From the entries below, gather each line containing the word "Staphylococcus".

Dataset entries
—————
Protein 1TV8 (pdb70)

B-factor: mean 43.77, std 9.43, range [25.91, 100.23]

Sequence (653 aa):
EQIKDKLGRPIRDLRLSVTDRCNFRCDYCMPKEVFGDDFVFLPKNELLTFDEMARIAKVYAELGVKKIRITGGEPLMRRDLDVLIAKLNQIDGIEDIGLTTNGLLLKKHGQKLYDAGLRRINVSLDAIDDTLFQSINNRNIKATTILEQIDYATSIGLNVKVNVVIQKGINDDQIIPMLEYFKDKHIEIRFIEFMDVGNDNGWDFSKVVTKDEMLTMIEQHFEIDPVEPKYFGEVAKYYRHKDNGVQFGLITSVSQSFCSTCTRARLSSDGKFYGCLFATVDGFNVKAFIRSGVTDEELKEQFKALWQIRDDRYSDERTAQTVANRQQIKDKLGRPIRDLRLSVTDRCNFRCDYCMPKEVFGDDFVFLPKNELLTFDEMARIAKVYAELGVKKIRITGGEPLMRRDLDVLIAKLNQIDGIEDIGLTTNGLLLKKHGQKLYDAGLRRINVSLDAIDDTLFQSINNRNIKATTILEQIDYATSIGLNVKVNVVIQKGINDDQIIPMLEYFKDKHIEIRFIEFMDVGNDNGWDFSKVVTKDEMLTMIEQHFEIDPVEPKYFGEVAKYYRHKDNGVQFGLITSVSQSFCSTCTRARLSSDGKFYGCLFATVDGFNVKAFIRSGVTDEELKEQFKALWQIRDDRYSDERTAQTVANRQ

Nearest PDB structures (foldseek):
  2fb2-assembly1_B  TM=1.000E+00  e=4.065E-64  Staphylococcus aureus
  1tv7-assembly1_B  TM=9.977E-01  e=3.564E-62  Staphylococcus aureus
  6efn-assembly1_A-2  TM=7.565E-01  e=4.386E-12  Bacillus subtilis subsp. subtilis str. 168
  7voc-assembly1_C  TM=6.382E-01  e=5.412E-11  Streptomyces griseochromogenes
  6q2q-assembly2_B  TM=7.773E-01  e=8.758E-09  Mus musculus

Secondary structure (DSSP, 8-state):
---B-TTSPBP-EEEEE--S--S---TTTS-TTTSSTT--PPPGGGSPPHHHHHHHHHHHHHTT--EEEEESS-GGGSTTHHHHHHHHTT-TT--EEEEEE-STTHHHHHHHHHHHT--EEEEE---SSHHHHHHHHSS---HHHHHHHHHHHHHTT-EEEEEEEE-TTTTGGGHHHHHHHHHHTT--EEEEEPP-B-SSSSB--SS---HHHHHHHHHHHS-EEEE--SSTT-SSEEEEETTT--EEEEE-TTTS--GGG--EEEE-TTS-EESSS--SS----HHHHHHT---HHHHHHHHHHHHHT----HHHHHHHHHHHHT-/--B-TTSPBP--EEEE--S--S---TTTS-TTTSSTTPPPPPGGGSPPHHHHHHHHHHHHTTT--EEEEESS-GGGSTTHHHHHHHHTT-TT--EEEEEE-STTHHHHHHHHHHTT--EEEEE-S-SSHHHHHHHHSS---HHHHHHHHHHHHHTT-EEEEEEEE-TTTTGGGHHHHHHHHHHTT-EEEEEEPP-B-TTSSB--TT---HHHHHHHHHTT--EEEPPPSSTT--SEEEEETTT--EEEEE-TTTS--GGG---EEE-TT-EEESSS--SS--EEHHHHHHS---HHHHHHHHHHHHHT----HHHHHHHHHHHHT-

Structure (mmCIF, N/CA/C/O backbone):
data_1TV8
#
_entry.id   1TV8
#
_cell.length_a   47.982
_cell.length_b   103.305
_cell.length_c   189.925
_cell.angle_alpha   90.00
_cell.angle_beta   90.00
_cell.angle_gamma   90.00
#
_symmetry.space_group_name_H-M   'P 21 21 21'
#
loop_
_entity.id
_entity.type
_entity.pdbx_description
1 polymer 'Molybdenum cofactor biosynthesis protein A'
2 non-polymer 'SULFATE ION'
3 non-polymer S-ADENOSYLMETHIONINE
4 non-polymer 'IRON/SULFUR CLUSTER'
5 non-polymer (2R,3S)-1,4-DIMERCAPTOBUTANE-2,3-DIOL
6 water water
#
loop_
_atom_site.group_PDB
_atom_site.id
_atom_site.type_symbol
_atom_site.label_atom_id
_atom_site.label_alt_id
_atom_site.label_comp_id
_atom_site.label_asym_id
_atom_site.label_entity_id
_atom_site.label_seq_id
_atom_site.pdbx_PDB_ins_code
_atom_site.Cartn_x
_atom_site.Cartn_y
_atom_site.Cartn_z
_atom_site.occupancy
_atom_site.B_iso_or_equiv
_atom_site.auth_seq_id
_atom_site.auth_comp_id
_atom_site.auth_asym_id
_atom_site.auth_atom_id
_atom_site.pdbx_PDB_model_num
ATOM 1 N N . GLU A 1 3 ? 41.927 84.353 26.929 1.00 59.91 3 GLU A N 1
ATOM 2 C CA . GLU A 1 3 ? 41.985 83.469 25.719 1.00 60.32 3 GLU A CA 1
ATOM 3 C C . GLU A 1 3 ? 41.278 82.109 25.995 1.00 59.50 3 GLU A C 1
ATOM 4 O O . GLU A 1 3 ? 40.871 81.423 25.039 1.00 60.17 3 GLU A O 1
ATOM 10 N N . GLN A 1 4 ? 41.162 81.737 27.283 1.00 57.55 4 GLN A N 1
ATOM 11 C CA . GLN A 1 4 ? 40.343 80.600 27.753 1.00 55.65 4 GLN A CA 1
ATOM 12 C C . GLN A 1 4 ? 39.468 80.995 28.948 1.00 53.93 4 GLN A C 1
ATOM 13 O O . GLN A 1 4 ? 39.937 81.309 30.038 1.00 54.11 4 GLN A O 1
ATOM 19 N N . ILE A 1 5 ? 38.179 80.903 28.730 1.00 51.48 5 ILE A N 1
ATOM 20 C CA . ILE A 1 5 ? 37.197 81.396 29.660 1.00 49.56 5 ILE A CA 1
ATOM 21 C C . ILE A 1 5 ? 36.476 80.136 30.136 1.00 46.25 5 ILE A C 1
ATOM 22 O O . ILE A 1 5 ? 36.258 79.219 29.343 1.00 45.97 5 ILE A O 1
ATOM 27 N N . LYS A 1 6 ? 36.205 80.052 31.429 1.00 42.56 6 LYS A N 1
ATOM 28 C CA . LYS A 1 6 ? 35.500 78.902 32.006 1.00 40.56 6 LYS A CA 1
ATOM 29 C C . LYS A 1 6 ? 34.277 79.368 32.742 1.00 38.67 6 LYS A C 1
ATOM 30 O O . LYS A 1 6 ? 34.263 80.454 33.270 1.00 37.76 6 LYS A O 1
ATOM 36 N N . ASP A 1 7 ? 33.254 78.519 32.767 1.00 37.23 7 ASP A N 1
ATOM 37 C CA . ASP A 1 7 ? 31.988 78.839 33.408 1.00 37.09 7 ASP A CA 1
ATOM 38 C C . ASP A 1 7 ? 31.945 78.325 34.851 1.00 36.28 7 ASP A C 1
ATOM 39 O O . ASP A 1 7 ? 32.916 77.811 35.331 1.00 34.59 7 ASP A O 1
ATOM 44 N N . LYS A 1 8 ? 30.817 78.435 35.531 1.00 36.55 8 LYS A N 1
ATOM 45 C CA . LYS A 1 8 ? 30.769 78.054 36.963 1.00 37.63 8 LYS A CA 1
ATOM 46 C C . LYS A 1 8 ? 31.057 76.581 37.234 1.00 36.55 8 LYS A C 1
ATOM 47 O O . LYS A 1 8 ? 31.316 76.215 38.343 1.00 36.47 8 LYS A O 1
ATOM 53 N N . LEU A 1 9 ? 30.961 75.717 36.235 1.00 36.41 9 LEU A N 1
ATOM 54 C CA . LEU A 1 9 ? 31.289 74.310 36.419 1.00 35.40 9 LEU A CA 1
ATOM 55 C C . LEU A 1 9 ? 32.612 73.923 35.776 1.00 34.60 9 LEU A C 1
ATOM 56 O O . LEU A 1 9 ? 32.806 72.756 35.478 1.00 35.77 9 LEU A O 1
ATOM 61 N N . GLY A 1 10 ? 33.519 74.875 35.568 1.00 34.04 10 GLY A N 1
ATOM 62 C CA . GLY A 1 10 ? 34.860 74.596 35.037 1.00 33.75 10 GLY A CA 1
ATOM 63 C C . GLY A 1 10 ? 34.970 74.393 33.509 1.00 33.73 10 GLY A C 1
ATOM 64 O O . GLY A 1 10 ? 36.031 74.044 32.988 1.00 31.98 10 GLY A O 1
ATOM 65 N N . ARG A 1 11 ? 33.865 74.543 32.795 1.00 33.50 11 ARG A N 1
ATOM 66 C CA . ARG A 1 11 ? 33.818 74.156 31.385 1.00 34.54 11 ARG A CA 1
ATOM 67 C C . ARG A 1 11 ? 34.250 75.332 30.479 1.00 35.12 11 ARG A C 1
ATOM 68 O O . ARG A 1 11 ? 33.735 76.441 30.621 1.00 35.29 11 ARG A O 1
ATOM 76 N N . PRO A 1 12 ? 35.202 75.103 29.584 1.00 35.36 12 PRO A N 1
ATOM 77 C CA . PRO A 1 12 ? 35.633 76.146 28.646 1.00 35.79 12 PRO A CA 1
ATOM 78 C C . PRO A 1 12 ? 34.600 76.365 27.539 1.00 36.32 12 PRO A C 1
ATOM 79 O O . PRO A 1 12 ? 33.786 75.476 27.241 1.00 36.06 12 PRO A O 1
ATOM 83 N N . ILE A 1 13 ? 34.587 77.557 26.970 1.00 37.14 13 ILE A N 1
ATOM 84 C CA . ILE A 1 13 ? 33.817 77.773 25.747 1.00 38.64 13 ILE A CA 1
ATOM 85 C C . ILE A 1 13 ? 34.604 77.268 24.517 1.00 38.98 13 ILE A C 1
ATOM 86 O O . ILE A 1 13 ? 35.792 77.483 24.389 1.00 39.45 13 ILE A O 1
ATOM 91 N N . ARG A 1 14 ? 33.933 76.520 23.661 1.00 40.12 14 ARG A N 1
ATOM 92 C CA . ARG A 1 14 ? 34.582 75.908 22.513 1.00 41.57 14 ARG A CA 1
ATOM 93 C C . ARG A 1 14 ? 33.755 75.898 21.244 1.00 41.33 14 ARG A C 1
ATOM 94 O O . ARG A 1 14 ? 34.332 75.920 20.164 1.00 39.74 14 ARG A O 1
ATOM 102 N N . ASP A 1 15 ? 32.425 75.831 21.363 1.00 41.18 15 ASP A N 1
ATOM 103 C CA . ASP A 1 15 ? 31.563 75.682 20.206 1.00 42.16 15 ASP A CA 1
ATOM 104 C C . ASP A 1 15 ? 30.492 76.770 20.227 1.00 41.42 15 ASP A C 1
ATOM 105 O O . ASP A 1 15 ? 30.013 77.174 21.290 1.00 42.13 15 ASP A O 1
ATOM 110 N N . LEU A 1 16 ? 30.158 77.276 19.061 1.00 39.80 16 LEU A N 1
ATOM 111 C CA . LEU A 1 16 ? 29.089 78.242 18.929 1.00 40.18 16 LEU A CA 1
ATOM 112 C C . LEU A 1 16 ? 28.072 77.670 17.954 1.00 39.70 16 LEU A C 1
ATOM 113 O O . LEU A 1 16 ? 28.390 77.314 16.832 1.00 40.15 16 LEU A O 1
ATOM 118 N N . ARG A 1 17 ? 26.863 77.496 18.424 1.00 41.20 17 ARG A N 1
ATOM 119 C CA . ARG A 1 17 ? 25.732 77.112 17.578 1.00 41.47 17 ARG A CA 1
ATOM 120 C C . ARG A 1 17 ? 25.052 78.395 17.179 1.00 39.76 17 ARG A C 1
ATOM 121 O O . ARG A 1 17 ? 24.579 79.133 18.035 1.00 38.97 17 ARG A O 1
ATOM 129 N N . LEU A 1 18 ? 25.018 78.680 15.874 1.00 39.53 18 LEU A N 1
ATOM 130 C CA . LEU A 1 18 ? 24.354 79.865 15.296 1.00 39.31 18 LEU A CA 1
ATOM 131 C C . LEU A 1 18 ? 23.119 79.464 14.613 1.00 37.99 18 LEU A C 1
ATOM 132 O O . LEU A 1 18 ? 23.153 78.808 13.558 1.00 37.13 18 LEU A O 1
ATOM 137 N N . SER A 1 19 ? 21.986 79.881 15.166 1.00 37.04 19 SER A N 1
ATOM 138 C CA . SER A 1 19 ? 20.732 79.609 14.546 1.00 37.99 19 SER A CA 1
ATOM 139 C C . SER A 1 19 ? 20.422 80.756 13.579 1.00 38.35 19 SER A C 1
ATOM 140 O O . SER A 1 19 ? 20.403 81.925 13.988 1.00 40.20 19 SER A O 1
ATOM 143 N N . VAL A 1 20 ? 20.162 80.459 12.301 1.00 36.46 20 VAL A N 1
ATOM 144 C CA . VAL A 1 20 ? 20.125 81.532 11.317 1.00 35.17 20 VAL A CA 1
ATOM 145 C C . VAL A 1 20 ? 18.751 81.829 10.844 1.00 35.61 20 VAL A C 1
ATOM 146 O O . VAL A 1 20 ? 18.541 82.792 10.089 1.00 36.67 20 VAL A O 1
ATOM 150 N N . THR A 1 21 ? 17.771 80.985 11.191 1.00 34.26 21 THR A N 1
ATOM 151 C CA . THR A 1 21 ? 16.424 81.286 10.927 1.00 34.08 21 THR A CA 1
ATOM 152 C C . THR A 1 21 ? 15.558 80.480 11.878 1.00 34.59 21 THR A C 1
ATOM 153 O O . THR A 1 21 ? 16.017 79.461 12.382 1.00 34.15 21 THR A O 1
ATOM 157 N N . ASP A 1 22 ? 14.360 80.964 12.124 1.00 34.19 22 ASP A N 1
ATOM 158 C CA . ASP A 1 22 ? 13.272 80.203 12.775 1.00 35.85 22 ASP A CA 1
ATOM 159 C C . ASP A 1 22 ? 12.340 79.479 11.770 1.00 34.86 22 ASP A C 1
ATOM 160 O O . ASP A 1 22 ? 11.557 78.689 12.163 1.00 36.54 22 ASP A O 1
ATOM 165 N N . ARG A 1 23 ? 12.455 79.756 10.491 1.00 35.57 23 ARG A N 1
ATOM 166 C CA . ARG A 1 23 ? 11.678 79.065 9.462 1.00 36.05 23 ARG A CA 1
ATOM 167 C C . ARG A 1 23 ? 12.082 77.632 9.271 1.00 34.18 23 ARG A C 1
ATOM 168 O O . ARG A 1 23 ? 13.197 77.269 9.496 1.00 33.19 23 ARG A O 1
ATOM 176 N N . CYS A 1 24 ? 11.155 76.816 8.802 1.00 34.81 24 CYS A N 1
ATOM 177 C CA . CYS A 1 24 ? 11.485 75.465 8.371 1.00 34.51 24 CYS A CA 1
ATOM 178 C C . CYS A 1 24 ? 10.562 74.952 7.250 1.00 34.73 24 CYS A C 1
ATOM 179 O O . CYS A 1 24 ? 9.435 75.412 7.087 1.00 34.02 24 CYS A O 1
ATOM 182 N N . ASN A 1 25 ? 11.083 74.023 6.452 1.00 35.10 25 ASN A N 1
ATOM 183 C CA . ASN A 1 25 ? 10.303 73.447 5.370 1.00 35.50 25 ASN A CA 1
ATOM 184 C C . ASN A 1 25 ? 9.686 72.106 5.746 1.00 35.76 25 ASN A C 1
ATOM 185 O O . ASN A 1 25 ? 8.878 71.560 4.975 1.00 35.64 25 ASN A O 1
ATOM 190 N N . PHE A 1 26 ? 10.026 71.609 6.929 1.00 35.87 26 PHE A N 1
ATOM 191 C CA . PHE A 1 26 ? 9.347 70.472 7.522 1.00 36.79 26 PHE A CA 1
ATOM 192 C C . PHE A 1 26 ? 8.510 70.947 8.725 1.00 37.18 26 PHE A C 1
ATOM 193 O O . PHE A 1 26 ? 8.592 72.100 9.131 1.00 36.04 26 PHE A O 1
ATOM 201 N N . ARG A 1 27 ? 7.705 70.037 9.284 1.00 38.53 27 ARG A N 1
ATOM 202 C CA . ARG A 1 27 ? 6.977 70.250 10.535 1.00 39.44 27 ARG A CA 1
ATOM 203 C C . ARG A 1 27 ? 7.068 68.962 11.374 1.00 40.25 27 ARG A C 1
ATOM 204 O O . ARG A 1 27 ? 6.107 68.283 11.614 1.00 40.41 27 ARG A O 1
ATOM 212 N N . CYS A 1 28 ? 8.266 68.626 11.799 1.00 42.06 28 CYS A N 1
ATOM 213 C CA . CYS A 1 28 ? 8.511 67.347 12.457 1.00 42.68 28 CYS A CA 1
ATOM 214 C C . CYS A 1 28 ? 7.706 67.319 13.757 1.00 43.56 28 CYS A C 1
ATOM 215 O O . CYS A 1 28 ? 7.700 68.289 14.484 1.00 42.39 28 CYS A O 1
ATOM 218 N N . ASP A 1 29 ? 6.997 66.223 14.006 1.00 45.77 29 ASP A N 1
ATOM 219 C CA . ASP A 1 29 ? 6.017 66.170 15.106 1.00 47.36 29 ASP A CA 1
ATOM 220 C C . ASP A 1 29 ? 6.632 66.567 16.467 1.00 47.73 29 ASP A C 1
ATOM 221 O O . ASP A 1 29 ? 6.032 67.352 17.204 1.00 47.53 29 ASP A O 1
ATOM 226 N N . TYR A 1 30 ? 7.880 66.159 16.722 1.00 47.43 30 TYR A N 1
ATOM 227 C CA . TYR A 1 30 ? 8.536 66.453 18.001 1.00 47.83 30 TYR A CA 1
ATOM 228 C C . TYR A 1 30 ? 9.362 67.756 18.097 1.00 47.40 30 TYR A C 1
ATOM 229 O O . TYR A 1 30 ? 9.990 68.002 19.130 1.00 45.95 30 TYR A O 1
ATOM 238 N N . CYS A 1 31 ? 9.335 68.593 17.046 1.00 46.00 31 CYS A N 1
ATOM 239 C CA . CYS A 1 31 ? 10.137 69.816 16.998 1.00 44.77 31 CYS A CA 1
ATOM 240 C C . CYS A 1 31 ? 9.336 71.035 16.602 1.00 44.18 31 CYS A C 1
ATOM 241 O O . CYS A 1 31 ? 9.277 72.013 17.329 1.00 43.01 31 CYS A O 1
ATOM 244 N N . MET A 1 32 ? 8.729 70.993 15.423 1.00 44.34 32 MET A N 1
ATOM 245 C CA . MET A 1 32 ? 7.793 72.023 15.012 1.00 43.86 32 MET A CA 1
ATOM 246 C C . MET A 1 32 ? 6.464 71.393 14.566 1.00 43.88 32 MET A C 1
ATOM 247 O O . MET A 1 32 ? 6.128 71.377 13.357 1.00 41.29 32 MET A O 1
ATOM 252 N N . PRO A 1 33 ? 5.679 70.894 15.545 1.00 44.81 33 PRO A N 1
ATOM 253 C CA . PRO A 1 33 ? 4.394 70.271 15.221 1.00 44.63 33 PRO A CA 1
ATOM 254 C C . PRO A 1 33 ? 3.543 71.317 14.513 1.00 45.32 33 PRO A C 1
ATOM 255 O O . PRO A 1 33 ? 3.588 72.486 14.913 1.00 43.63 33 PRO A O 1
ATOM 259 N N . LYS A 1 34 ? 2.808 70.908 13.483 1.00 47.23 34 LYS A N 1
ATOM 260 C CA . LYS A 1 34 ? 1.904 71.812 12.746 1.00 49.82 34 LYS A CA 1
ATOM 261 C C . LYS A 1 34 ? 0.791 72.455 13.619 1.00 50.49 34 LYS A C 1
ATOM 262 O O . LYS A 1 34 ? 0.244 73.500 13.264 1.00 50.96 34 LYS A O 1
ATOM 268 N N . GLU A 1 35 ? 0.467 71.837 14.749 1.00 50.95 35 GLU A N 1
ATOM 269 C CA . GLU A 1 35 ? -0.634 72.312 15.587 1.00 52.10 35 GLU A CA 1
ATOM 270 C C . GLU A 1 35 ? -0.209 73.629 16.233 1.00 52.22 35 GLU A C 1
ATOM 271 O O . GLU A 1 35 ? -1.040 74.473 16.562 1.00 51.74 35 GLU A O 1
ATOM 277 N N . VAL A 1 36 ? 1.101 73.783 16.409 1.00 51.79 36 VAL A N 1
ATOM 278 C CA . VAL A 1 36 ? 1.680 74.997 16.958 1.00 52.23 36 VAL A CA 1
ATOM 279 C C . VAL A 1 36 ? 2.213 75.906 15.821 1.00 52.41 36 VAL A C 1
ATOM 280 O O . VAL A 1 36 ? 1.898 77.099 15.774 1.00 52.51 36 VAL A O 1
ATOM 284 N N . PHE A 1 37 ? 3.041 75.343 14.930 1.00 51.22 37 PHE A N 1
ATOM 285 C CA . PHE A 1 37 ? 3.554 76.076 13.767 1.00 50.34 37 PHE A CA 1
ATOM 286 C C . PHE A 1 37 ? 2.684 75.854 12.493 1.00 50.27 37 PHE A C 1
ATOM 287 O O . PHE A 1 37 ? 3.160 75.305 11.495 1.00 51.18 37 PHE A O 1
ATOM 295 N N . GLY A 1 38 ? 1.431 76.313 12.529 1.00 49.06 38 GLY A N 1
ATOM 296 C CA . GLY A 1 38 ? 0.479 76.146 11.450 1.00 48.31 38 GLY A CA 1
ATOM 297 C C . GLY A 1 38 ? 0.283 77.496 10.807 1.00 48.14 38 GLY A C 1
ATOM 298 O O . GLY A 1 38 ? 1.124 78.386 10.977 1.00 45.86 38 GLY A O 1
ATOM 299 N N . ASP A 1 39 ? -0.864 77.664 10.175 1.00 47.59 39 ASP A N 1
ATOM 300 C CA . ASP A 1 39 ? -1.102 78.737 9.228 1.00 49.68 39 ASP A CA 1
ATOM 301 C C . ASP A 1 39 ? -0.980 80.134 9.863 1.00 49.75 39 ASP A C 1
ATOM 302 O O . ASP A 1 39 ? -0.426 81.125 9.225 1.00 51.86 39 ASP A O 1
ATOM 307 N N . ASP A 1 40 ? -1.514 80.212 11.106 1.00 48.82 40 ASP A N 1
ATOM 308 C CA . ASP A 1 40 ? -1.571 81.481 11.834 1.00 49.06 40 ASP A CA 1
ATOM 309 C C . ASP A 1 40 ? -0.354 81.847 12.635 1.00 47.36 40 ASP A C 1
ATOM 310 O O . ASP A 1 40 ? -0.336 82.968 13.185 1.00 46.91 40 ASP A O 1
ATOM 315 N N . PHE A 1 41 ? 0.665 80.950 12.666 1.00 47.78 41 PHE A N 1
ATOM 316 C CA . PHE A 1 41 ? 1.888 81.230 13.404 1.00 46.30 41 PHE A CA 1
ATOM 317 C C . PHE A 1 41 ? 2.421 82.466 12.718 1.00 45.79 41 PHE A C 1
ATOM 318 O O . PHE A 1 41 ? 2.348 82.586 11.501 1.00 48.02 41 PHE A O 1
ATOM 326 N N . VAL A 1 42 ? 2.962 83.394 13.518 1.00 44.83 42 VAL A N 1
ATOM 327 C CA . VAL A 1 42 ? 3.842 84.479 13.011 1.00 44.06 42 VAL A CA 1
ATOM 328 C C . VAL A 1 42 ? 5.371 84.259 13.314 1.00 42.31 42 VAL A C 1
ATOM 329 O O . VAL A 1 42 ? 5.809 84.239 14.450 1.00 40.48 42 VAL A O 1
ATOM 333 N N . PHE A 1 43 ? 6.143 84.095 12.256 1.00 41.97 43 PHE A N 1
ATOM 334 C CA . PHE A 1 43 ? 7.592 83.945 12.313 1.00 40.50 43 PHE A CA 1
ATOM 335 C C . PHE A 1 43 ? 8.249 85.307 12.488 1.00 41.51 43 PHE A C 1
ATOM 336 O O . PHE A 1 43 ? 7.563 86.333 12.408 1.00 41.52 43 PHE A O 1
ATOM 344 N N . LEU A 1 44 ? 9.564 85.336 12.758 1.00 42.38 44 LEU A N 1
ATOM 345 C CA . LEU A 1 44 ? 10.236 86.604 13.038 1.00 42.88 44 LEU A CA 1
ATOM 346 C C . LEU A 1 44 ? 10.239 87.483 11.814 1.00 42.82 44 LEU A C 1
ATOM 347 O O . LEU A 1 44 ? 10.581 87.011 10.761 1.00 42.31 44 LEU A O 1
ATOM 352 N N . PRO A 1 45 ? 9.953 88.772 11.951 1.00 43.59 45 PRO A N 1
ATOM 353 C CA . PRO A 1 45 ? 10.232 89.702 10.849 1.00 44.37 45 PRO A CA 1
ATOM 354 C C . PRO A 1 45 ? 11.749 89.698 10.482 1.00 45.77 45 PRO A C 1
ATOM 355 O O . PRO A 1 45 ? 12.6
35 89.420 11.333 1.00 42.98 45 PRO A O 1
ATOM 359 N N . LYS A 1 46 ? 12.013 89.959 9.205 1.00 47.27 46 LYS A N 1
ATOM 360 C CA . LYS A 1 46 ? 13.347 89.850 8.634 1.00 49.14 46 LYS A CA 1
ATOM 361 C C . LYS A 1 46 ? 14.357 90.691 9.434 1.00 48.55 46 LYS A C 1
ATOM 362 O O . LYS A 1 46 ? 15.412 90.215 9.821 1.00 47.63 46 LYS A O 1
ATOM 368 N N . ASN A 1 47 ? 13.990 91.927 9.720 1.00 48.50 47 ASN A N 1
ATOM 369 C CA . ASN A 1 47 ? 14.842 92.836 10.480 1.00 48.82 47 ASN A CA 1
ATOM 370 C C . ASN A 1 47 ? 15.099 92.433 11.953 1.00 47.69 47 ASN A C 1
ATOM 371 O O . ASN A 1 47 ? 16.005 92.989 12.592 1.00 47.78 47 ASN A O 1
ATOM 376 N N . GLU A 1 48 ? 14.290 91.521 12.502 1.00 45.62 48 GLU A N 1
—————
* [WORKED SOLUTION]:
  2fb2-assembly1_B  TM=1.000E+00  e=4.065E-64  Staphylococcus aureus
  1tv7-assembly1_B  TM=9.977E-01  e=3.564E-62  Staphylococcus aureus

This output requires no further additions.